GIVEN DATA below:

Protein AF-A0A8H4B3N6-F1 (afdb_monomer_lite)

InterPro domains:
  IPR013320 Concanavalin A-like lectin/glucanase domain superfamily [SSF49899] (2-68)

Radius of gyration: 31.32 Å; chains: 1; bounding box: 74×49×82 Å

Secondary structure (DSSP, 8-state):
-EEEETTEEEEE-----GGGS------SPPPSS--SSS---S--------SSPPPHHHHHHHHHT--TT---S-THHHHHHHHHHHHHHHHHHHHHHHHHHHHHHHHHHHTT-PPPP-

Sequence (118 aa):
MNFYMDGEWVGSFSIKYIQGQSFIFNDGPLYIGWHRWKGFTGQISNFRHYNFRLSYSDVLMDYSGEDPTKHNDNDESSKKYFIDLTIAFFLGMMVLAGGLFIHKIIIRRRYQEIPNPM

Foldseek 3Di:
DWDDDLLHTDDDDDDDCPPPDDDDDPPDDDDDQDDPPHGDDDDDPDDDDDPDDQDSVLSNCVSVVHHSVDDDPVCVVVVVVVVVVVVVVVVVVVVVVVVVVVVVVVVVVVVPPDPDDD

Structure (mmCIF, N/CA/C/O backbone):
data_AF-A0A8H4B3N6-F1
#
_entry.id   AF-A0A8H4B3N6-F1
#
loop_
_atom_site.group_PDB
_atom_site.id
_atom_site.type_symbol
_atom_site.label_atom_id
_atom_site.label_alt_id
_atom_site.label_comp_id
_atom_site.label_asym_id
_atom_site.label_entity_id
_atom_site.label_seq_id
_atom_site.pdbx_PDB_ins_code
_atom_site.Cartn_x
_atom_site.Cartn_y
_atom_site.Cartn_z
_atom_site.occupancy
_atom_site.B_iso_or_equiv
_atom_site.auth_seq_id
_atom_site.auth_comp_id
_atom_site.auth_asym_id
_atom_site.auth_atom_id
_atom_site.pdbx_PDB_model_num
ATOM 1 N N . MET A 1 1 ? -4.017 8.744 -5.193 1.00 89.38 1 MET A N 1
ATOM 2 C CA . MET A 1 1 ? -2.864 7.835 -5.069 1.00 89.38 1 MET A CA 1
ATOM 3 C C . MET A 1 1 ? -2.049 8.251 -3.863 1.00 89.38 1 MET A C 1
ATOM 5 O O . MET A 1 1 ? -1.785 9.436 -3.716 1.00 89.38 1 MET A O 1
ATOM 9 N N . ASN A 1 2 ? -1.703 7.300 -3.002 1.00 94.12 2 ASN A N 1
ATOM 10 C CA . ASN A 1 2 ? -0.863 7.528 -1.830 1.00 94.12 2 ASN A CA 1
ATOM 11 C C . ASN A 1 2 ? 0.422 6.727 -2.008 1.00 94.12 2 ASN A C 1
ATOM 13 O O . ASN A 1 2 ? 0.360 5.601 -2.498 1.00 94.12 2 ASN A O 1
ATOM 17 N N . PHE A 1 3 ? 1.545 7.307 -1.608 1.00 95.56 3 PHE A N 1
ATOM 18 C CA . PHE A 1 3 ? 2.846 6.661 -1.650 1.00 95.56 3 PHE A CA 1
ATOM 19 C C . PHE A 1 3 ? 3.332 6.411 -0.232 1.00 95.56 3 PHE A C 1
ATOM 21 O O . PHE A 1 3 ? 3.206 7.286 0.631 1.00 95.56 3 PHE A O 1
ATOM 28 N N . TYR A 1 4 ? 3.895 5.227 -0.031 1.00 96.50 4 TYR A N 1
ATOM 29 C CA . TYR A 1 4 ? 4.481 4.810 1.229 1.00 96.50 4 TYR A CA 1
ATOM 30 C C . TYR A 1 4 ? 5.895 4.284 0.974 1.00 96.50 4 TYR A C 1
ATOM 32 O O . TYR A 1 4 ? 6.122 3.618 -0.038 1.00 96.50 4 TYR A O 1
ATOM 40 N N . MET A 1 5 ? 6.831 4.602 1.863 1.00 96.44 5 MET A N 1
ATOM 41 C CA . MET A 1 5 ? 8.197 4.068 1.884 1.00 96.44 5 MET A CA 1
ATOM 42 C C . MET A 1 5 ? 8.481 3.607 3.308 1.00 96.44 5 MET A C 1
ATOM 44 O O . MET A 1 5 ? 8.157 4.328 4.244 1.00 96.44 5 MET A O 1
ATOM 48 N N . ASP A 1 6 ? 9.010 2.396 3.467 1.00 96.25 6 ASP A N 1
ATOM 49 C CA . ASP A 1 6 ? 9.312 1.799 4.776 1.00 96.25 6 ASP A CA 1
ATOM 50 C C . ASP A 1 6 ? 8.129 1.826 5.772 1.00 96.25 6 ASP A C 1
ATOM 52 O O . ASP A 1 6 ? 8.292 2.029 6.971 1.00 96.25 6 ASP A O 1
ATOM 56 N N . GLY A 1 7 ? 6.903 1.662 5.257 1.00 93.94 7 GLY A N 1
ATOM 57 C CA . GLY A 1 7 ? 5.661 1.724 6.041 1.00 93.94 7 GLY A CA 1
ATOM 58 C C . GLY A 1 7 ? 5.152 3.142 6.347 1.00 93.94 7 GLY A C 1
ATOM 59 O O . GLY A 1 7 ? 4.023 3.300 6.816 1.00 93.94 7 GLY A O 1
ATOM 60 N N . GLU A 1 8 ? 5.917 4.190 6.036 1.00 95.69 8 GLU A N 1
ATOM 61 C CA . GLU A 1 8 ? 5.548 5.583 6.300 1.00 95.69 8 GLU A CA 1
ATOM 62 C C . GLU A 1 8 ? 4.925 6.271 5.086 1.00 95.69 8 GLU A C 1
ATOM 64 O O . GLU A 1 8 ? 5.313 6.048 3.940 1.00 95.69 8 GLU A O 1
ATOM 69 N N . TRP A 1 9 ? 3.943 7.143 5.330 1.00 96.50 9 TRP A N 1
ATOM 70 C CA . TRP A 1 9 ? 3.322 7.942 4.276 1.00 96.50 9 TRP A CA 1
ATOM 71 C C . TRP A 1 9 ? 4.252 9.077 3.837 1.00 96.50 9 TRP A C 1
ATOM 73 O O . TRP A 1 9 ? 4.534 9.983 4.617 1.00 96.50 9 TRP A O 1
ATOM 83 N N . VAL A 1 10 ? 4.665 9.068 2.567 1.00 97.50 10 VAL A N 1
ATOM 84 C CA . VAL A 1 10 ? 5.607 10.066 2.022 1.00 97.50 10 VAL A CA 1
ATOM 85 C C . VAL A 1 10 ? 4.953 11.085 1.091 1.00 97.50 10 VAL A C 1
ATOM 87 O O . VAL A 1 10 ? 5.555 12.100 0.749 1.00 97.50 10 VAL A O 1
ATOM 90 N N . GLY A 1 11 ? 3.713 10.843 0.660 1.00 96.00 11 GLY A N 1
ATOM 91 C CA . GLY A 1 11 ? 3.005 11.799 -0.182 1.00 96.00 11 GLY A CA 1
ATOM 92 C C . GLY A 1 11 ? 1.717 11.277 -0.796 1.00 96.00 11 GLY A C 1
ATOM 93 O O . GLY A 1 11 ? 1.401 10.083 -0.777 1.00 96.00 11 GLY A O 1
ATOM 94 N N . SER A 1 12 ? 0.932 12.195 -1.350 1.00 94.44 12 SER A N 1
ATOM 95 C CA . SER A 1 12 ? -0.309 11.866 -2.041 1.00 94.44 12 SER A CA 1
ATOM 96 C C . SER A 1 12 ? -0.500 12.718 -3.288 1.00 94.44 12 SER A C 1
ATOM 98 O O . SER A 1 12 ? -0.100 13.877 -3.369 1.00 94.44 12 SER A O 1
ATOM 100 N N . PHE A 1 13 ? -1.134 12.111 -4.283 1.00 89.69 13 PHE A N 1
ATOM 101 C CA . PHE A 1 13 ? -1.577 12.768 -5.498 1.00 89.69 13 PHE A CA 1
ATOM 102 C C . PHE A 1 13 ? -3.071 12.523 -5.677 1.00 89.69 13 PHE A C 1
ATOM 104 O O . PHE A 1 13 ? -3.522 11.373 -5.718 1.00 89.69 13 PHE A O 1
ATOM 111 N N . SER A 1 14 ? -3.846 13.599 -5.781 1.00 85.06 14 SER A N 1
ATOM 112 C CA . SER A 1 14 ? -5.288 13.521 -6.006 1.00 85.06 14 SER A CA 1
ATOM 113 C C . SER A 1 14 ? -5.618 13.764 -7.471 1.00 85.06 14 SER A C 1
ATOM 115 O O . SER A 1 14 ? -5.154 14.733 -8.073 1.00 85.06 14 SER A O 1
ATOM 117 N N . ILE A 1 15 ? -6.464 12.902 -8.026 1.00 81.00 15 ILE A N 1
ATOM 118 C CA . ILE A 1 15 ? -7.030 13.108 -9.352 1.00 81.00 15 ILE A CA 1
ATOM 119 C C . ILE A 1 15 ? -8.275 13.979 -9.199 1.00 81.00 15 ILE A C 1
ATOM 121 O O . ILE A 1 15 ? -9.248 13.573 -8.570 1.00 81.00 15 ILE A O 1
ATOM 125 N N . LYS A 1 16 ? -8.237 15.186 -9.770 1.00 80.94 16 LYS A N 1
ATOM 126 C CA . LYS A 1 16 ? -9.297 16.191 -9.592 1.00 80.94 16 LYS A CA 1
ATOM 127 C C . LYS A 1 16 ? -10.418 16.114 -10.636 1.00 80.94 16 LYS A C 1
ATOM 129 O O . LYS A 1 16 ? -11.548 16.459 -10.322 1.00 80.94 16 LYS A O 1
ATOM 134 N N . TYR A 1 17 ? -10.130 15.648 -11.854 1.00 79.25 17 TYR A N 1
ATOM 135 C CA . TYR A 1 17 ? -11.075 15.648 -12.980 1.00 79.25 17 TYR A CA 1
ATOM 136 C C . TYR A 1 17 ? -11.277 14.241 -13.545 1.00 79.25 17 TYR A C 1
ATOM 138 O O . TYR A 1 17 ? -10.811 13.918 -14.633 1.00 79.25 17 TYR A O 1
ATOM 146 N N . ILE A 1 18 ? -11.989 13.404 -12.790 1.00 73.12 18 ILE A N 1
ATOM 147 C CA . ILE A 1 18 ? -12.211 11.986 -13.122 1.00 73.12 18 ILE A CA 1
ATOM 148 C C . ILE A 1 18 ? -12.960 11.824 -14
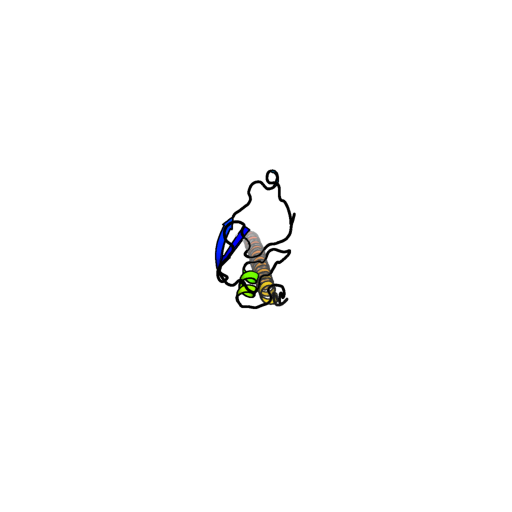.458 1.00 73.12 18 ILE A C 1
ATOM 150 O O . ILE A 1 18 ? -12.674 10.910 -15.215 1.00 73.12 18 ILE A O 1
ATOM 154 N N . GLN A 1 19 ? -13.879 12.736 -14.786 1.00 70.88 19 GLN A N 1
ATOM 155 C CA . GLN A 1 19 ? -14.685 12.664 -16.014 1.00 70.88 19 GLN A CA 1
ATOM 156 C C . GLN A 1 19 ? -13.927 13.088 -17.286 1.00 70.88 19 GLN A C 1
ATOM 158 O O . GLN A 1 19 ? -14.347 12.739 -18.383 1.00 70.88 19 GLN A O 1
ATOM 163 N N . GLY A 1 20 ? -12.834 13.851 -17.153 1.00 70.88 20 GLY A N 1
ATOM 164 C CA . GLY A 1 20 ? -12.043 14.359 -18.285 1.00 70.88 20 GLY A CA 1
ATOM 165 C C . GLY A 1 20 ? -10.754 13.580 -18.550 1.00 70.88 20 GLY A C 1
ATOM 166 O O . GLY A 1 20 ? -10.029 13.900 -19.487 1.00 70.88 20 GLY A O 1
ATOM 167 N N . GLN A 1 21 ? -10.442 12.588 -17.717 1.00 66.62 21 GLN A N 1
ATOM 168 C CA . GLN A 1 21 ? -9.253 11.753 -17.850 1.00 66.62 21 GLN A CA 1
ATOM 169 C C . GLN A 1 21 ? -9.671 10.365 -18.339 1.00 66.62 21 GLN A C 1
ATOM 171 O O . GLN A 1 21 ? -10.505 9.709 -17.720 1.00 66.62 21 GLN A O 1
ATOM 176 N N . SER A 1 22 ? -9.108 9.915 -19.464 1.00 64.19 22 SER A N 1
ATOM 177 C CA . SER A 1 22 ? -9.300 8.543 -19.931 1.00 64.19 22 SER A CA 1
ATOM 178 C C . SER A 1 22 ? -8.473 7.600 -19.060 1.00 64.19 22 SER A C 1
ATOM 180 O O . SER A 1 22 ? -7.241 7.640 -19.101 1.00 64.19 22 SER A O 1
ATOM 182 N N . PHE A 1 23 ? -9.139 6.751 -18.283 1.00 70.00 23 PHE A N 1
ATOM 183 C CA . PHE A 1 23 ? -8.480 5.665 -17.564 1.00 70.00 23 PHE A CA 1
ATOM 184 C C . PHE A 1 23 ? -8.470 4.428 -18.439 1.00 70.00 23 PHE A C 1
ATOM 186 O O . PHE A 1 23 ? -9.522 3.942 -18.852 1.00 70.00 23 PHE A O 1
ATOM 193 N N . ILE A 1 24 ? -7.274 3.920 -18.700 1.00 76.19 24 ILE A N 1
ATOM 194 C CA . ILE A 1 24 ? -7.099 2.625 -19.329 1.00 76.19 24 ILE A CA 1
ATOM 195 C C . ILE A 1 24 ? -6.700 1.658 -18.223 1.00 76.19 24 ILE A C 1
ATOM 197 O O . ILE A 1 24 ? -5.651 1.804 -17.598 1.00 76.19 24 ILE A O 1
ATOM 201 N N . PHE A 1 25 ? -7.583 0.709 -17.936 1.00 75.06 25 PHE A N 1
ATOM 202 C CA . PHE A 1 25 ? -7.313 -0.342 -16.969 1.00 75.06 25 PHE A CA 1
ATOM 203 C C . PHE A 1 25 ? -6.707 -1.533 -17.702 1.00 75.06 25 PHE A C 1
ATOM 205 O O . PHE A 1 25 ? -7.394 -2.157 -18.505 1.00 75.06 25 PHE A O 1
ATOM 212 N N . ASN A 1 26 ? -5.455 -1.864 -17.377 1.00 76.88 26 ASN A N 1
ATOM 213 C CA . ASN A 1 26 ? -4.810 -3.124 -17.757 1.00 76.88 26 ASN A CA 1
ATOM 214 C C . ASN A 1 26 ? -4.918 -3.459 -19.262 1.00 76.88 26 ASN A C 1
ATOM 216 O O . ASN A 1 26 ? -5.360 -4.546 -19.625 1.00 76.88 26 ASN A O 1
ATOM 220 N N . ASP A 1 27 ? -4.518 -2.542 -20.146 1.00 87.31 27 ASP A N 1
ATOM 221 C CA . ASP A 1 27 ? -4.526 -2.746 -21.608 1.00 87.31 27 ASP A CA 1
ATOM 222 C C . ASP A 1 27 ? -3.371 -3.605 -22.140 1.00 87.31 27 ASP A C 1
ATOM 224 O O . ASP A 1 27 ? -3.255 -3.816 -23.348 1.00 87.31 27 ASP A O 1
ATOM 228 N N . GLY A 1 28 ? -2.525 -4.133 -21.257 1.00 88.62 28 GLY A N 1
ATOM 229 C CA . GLY A 1 28 ? -1.396 -4.958 -21.646 1.00 88.62 28 GLY A CA 1
ATOM 230 C C . GLY A 1 28 ? -0.709 -5.666 -20.478 1.00 88.62 28 GLY A C 1
ATOM 231 O O . GLY A 1 28 ? -1.151 -5.574 -19.329 1.00 88.62 28 GLY A O 1
ATOM 232 N N . PRO A 1 29 ? 0.379 -6.402 -20.768 1.00 89.38 29 PRO A N 1
ATOM 233 C CA . PRO A 1 29 ? 1.152 -7.115 -19.760 1.00 89.38 29 PRO A CA 1
ATOM 234 C C . PRO A 1 29 ? 1.853 -6.158 -18.789 1.00 89.38 29 PRO A C 1
ATOM 236 O O . PRO A 1 29 ? 2.356 -5.106 -19.186 1.00 89.38 29 PRO A O 1
ATOM 239 N N . LEU A 1 30 ? 1.971 -6.567 -17.525 1.00 89.19 30 LEU A N 1
ATOM 240 C CA . LEU A 1 30 ? 2.827 -5.894 -16.553 1.00 89.19 30 LEU A CA 1
ATOM 241 C C . LEU A 1 30 ? 4.285 -6.326 -16.757 1.00 89.19 30 LEU A C 1
ATOM 243 O O . LEU A 1 30 ? 4.629 -7.490 -16.555 1.00 89.19 30 LEU A O 1
ATOM 247 N N . TYR A 1 31 ? 5.155 -5.377 -17.094 1.00 89.56 31 TYR A N 1
ATOM 248 C CA . TYR A 1 31 ? 6.596 -5.604 -17.178 1.00 89.56 31 TYR A CA 1
ATOM 249 C C . TYR A 1 31 ? 7.297 -5.047 -15.933 1.00 89.56 31 TYR A C 1
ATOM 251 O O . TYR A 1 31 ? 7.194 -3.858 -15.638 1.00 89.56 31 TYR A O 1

End of GIVEN DATA.

ABOUT THIS TASK ▸ Using the data above, print exactly the lines from the line that contains "ATOM 1 N N ." through the line that contains "ATOM 13 O O", with both included.

ANSWER TO THIS PROBLEM ▸
ATOM 1 N N . MET A 1 1 ? -4.017 8.744 -5.193 1.00 89.38 1 MET A N 1
ATOM 2 C CA . MET A 1 1 ? -2.864 7.835 -5.069 1.00 89.38 1 MET A CA 1
ATOM 3 C C . MET A 1 1 ? -2.049 8.251 -3.863 1.00 89.38 1 MET A C 1
ATOM 5 O O . MET A 1 1 ? -1.785 9.436 -3.716 1.00 89.38 1 MET A O 1
ATOM 9 N N . ASN A 1 2 ? -1.703 7.300 -3.002 1.00 94.12 2 ASN A N 1
ATOM 10 C CA . ASN A 1 2 ? -0.863 7.528 -1.830 1.00 94.12 2 ASN A CA 1
ATOM 11 C C . ASN A 1 2 ? 0.422 6.727 -2.008 1.00 94.12 2 ASN A C 1
ATOM 13 O O . ASN A 1 2 ? 0.360 5.601 -2.498 1.00 94.12 2 ASN A O 1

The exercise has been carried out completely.